╔══

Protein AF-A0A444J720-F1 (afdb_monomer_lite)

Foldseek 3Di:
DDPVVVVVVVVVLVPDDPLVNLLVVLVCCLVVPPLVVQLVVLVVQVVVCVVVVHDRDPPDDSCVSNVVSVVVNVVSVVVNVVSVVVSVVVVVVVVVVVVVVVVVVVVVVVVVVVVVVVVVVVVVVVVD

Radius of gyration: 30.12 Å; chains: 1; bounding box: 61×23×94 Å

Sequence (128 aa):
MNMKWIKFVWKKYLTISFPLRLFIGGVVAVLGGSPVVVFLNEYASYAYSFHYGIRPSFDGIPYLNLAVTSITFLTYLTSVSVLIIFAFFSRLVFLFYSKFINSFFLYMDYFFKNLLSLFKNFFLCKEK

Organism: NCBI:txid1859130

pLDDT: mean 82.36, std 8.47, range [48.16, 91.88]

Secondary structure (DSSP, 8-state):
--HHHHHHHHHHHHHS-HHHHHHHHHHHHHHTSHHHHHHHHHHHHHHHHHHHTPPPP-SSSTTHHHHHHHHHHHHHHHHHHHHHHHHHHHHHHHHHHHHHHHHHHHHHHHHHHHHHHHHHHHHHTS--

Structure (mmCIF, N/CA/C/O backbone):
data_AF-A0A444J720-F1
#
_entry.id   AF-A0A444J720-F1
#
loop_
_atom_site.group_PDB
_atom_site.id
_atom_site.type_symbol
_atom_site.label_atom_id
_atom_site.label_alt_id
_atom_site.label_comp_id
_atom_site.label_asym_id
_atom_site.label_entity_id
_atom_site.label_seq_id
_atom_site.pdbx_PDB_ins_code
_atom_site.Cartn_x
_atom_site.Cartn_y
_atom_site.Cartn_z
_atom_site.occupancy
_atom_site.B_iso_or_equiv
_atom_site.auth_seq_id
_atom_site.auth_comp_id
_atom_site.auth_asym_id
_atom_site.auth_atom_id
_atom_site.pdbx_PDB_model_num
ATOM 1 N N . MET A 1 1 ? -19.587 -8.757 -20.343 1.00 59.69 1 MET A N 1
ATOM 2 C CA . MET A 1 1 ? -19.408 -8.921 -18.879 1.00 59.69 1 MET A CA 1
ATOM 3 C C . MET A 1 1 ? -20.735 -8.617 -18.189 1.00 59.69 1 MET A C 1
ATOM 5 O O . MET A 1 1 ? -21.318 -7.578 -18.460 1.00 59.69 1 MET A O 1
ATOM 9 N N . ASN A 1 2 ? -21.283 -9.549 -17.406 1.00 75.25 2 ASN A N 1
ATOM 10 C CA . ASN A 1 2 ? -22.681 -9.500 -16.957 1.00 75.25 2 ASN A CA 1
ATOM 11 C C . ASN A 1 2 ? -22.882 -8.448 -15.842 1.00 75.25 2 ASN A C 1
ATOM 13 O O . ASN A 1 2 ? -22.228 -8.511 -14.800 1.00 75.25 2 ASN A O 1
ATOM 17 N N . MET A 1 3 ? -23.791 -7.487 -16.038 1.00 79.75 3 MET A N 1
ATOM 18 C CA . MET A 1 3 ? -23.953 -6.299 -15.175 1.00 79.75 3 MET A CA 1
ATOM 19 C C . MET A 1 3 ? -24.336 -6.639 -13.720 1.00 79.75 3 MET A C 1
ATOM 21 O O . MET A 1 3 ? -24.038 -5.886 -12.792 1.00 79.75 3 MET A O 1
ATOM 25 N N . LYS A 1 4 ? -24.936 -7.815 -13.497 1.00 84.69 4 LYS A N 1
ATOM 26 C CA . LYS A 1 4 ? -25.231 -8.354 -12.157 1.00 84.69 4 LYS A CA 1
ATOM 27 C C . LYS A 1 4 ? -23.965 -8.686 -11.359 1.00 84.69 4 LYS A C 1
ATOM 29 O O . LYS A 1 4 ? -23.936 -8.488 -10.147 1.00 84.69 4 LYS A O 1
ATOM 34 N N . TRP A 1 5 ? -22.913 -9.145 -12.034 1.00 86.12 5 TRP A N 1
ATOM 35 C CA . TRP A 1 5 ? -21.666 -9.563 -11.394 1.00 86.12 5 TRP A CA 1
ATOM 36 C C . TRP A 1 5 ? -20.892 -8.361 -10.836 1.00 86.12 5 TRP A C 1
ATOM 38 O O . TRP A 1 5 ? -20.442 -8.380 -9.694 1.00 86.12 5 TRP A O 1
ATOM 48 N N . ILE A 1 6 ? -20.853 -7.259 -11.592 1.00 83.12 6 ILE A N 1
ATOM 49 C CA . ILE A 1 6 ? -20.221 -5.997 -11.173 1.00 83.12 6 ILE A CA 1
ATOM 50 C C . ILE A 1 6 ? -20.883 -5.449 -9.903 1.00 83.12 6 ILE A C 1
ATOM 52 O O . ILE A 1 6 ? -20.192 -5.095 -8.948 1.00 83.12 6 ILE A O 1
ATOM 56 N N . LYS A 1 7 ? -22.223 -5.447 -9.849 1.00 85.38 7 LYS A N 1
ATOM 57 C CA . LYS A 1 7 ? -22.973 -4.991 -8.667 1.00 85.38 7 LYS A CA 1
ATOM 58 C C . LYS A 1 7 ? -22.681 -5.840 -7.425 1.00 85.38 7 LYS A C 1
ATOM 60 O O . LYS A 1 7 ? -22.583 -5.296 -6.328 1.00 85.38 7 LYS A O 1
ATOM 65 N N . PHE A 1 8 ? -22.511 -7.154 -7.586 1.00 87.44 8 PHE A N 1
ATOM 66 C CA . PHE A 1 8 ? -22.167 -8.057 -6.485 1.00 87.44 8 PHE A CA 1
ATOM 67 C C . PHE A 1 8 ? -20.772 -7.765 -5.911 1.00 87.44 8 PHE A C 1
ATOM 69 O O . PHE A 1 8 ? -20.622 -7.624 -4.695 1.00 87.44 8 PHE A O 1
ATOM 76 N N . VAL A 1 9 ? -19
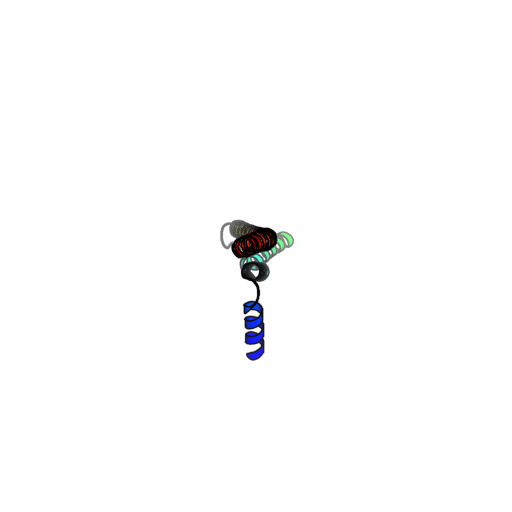.769 -7.608 -6.781 1.00 82.81 9 VAL A N 1
ATOM 77 C CA . VAL A 1 9 ? -18.391 -7.288 -6.371 1.00 82.81 9 VAL A CA 1
ATOM 78 C C . VAL A 1 9 ? -18.332 -5.933 -5.667 1.00 82.81 9 VAL A C 1
ATOM 80 O O . VAL A 1 9 ? -17.74
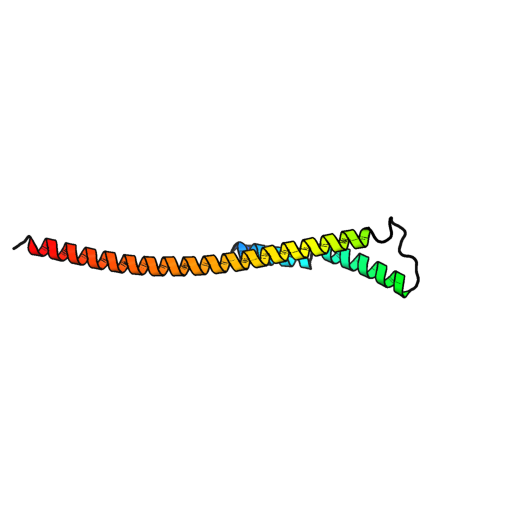0 -5.827 -4.593 1.00 82.81 9 VAL A O 1
ATOM 83 N N . TRP A 1 10 ? -19.014 -4.922 -6.210 1.00 80.50 10 TRP A N 1
ATOM 84 C CA . TRP A 1 10 ? -19.100 -3.596 -5.594 1.00 80.50 10 TRP A CA 1
ATOM 85 C C . TRP A 1 10 ? -19.739 -3.635 -4.213 1.00 80.50 10 TRP A C 1
ATOM 87 O O . TRP A 1 10 ? -19.209 -3.032 -3.285 1.00 80.50 10 TRP A O 1
ATOM 97 N N . LYS A 1 11 ? -20.834 -4.380 -4.036 1.00 82.19 11 LYS A N 1
ATOM 98 C CA . LYS A 1 11 ? -21.485 -4.506 -2.727 1.00 82.19 11 LYS A CA 1
ATOM 99 C C . LYS A 1 11 ? -20.560 -5.157 -1.698 1.00 82.19 11 LYS A C 1
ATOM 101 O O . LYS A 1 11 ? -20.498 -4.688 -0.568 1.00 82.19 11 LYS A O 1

╚══

Your answer should be an exact copy of the records above, with no pictures in it.

EXERCISE RESULT →
Protein AF-A0A444J720-F1 (afdb_monomer_lite)

Foldseek 3Di:
DDPVVVVVVVVVLVPDDPLVNLLVVLVCCLVVPPLVVQLVVLVVQVVVCVVVVHDRDPPDDSCVSNVVSVVVNVVSVVVNVVSVVVSVVVVVVVVVVVVVVVVVVVVVVVVVVVVVVVVVVVVVVVVD

Radius of gyration: 30.12 Å; chains: 1; bounding box: 61×23×94 Å

Sequence (128 aa):
MNMKWIKFVWKKYLTISFPLRLFIGGVVAVLGGSPVVVFLNEYASYAYSFHYGIRPSFDGIPYLNLAVTSITFLTYLTSVSVLIIFAFFSRLVFLFYSKFINSFFLYMDYFFKNLLSLFKNFFLCKEK

Organism: NCBI:txid1859130

pLDDT: mean 82.36, std 8.47, range [48.16, 91.88]

Secondary structure (DSSP, 8-state):
--HHHHHHHHHHHHHS-HHHHHHHHHHHHHHTSHHHHHHHHHHHHHHHHHHHTPPPP-SSSTTHHHHHHHHHHHHHHHHHHHHHHHHHHHHHHHHHHHHHHHHHHHHHHHHHHHHHHHHHHHHHTS--

Structure (mmCIF, N/CA/C/O backbone):
data_AF-A0A444J720-F1
#
_entry.id   AF-A0A444J720-F1
#
loop_
_atom_site.group_PDB
_atom_site.id
_atom_site.type_symbol
_atom_site.label_atom_id
_atom_site.label_alt_id
_atom_site.label_comp_id
_atom_site.label_asym_id
_atom_site.label_entity_id
_atom_site.label_seq_id
_atom_site.pdbx_PDB_ins_code
_atom_site.Cartn_x
_atom_site.Cartn_y
_atom_site.Cartn_z
_atom_site.occupancy
_atom_site.B_iso_or_equiv
_atom_site.auth_seq_id
_atom_site.auth_comp_id
_atom_site.auth_asym_id
_atom_site.auth_atom_id
_atom_site.pdbx_PDB_model_num
ATOM 1 N N . MET A 1 1 ? -19.587 -8.757 -20.343 1.00 59.69 1 MET A N 1
ATOM 2 C CA . MET A 1 1 ? -19.408 -8.921 -18.879 1.00 59.69 1 MET A CA 1
ATOM 3 C C . MET A 1 1 ? -20.735 -8.617 -18.189 1.00 59.69 1 MET A C 1
ATOM 5 O O . MET A 1 1 ? -21.318 -7.578 -18.460 1.00 59.69 1 MET A O 1
ATOM 9 N N . ASN A 1 2 ? -21.283 -9.549 -17.406 1.00 75.25 2 ASN A N 1
ATOM 10 C CA . ASN A 1 2 ? -22.681 -9.500 -16.957 1.00 75.25 2 ASN A CA 1
ATOM 11 C C . ASN A 1 2 ? -22.882 -8.448 -15.842 1.00 75.25 2 ASN A C 1
ATOM 13 O O . ASN A 1 2 ? -22.228 -8.511 -14.800 1.00 75.25 2 ASN A O 1
ATOM 17 N N . MET A 1 3 ? -23.791 -7.487 -16.038 1.00 79.75 3 MET A N 1
ATOM 18 C CA . MET A 1 3 ? -23.953 -6.299 -15.175 1.00 79.75 3 MET A CA 1
ATOM 19 C C . MET A 1 3 ? -24.336 -6.639 -13.720 1.00 79.75 3 MET A C 1
ATOM 21 O O . MET A 1 3 ? -24.038 -5.886 -12.792 1.00 79.75 3 MET A O 1
ATOM 25 N N . LYS A 1 4 ? -24.936 -7.815 -13.497 1.00 84.69 4 LYS A N 1
ATOM 26 C CA . LYS A 1 4 ? -25.231 -8.354 -12.157 1.00 84.69 4 LYS A CA 1
ATOM 27 C C . LYS A 1 4 ? -23.965 -8.686 -11.359 1.00 84.69 4 LYS A C 1
ATOM 29 O O . LYS A 1 4 ? -23.936 -8.488 -10.147 1.00 84.69 4 LYS A O 1
ATOM 34 N N . TRP A 1 5 ? -22.913 -9.145 -12.034 1.00 86.12 5 TRP A N 1
ATOM 35 C CA . TRP A 1 5 ? -21.666 -9.563 -11.394 1.00 86.12 5 TRP A CA 1
ATOM 36 C C . TRP A 1 5 ? -20.892 -8.361 -10.836 1.00 86.12 5 TRP A C 1
ATOM 38 O O . TRP A 1 5 ? -20.442 -8.380 -9.694 1.00 86.12 5 TRP A O 1
ATOM 48 N N . ILE A 1 6 ? -20.853 -7.259 -11.592 1.00 83.12 6 ILE A N 1
ATOM 49 C CA . ILE A 1 6 ? -20.221 -5.997 -11.173 1.00 83.12 6 ILE A CA 1
ATOM 50 C C . ILE A 1 6 ? -20.883 -5.449 -9.903 1.00 83.12 6 ILE A C 1
ATOM 52 O O . ILE A 1 6 ? -20.192 -5.095 -8.948 1.00 83.12 6 ILE A O 1
ATOM 56 N N . LYS A 1 7 ? -22.223 -5.447 -9.849 1.00 85.38 7 LYS A N 1
ATOM 57 C CA . LYS A 1 7 ? -22.973 -4.991 -8.667 1.00 85.38 7 LYS A CA 1
ATOM 58 C C . LYS A 1 7 ? -22.681 -5.840 -7.425 1.00 85.38 7 LYS A C 1
ATOM 60 O O . LYS A 1 7 ? -22.583 -5.296 -6.328 1.00 85.38 7 LYS A O 1
ATOM 65 N N . PHE A 1 8 ? -22.511 -7.154 -7.586 1.00 87.44 8 PHE A N 1
ATOM 66 C CA . PHE A 1 8 ? -22.167 -8.057 -6.485 1.00 87.44 8 PHE A CA 1
ATOM 67 C C . PHE A 1 8 ? -20.772 -7.765 -5.911 1.00 87.44 8 PHE A C 1
ATOM 69 O O . PHE A 1 8 ? -20.622 -7.624 -4.695 1.00 87.44 8 PHE A O 1
ATOM 76 N N . VAL A 1 9 ? -19
.769 -7.608 -6.781 1.00 82.81 9 VAL A N 1
ATOM 77 C CA . VAL A 1 9 ? -18.391 -7.288 -6.371 1.00 82.81 9 VAL A CA 1
ATOM 78 C C . VAL A 1 9 ? -18.332 -5.933 -5.667 1.00 82.81 9 VAL A C 1
ATOM 80 O O . VAL A 1 9 ? -17.74
0 -5.827 -4.593 1.00 82.81 9 VAL A O 1
ATOM 83 N N . TRP A 1 10 ? -19.014 -4.922 -6.210 1.00 80.50 10 TRP A N 1
ATOM 84 C CA . TRP A 1 10 ? -19.100 -3.596 -5.594 1.00 80.50 10 TRP A CA 1
ATOM 85 C C . TRP A 1 10 ? -19.739 -3.635 -4.213 1.00 80.50 10 TRP A C 1
ATOM 87 O O . TRP A 1 10 ? -19.209 -3.032 -3.285 1.00 80.50 10 TRP A O 1
ATOM 97 N N . LYS A 1 11 ? -20.834 -4.380 -4.036 1.00 82.19 11 LYS A N 1
ATOM 98 C CA . LYS A 1 11 ? -21.485 -4.506 -2.727 1.00 82.19 11 LYS A CA 1
ATOM 99 C C . LYS A 1 11 ? -20.560 -5.157 -1.698 1.00 82.19 11 LYS A C 1
ATOM 101 O O . LYS A 1 11 ? -20.498 -4.688 -0.568 1.00 82.19 11 LYS A O 1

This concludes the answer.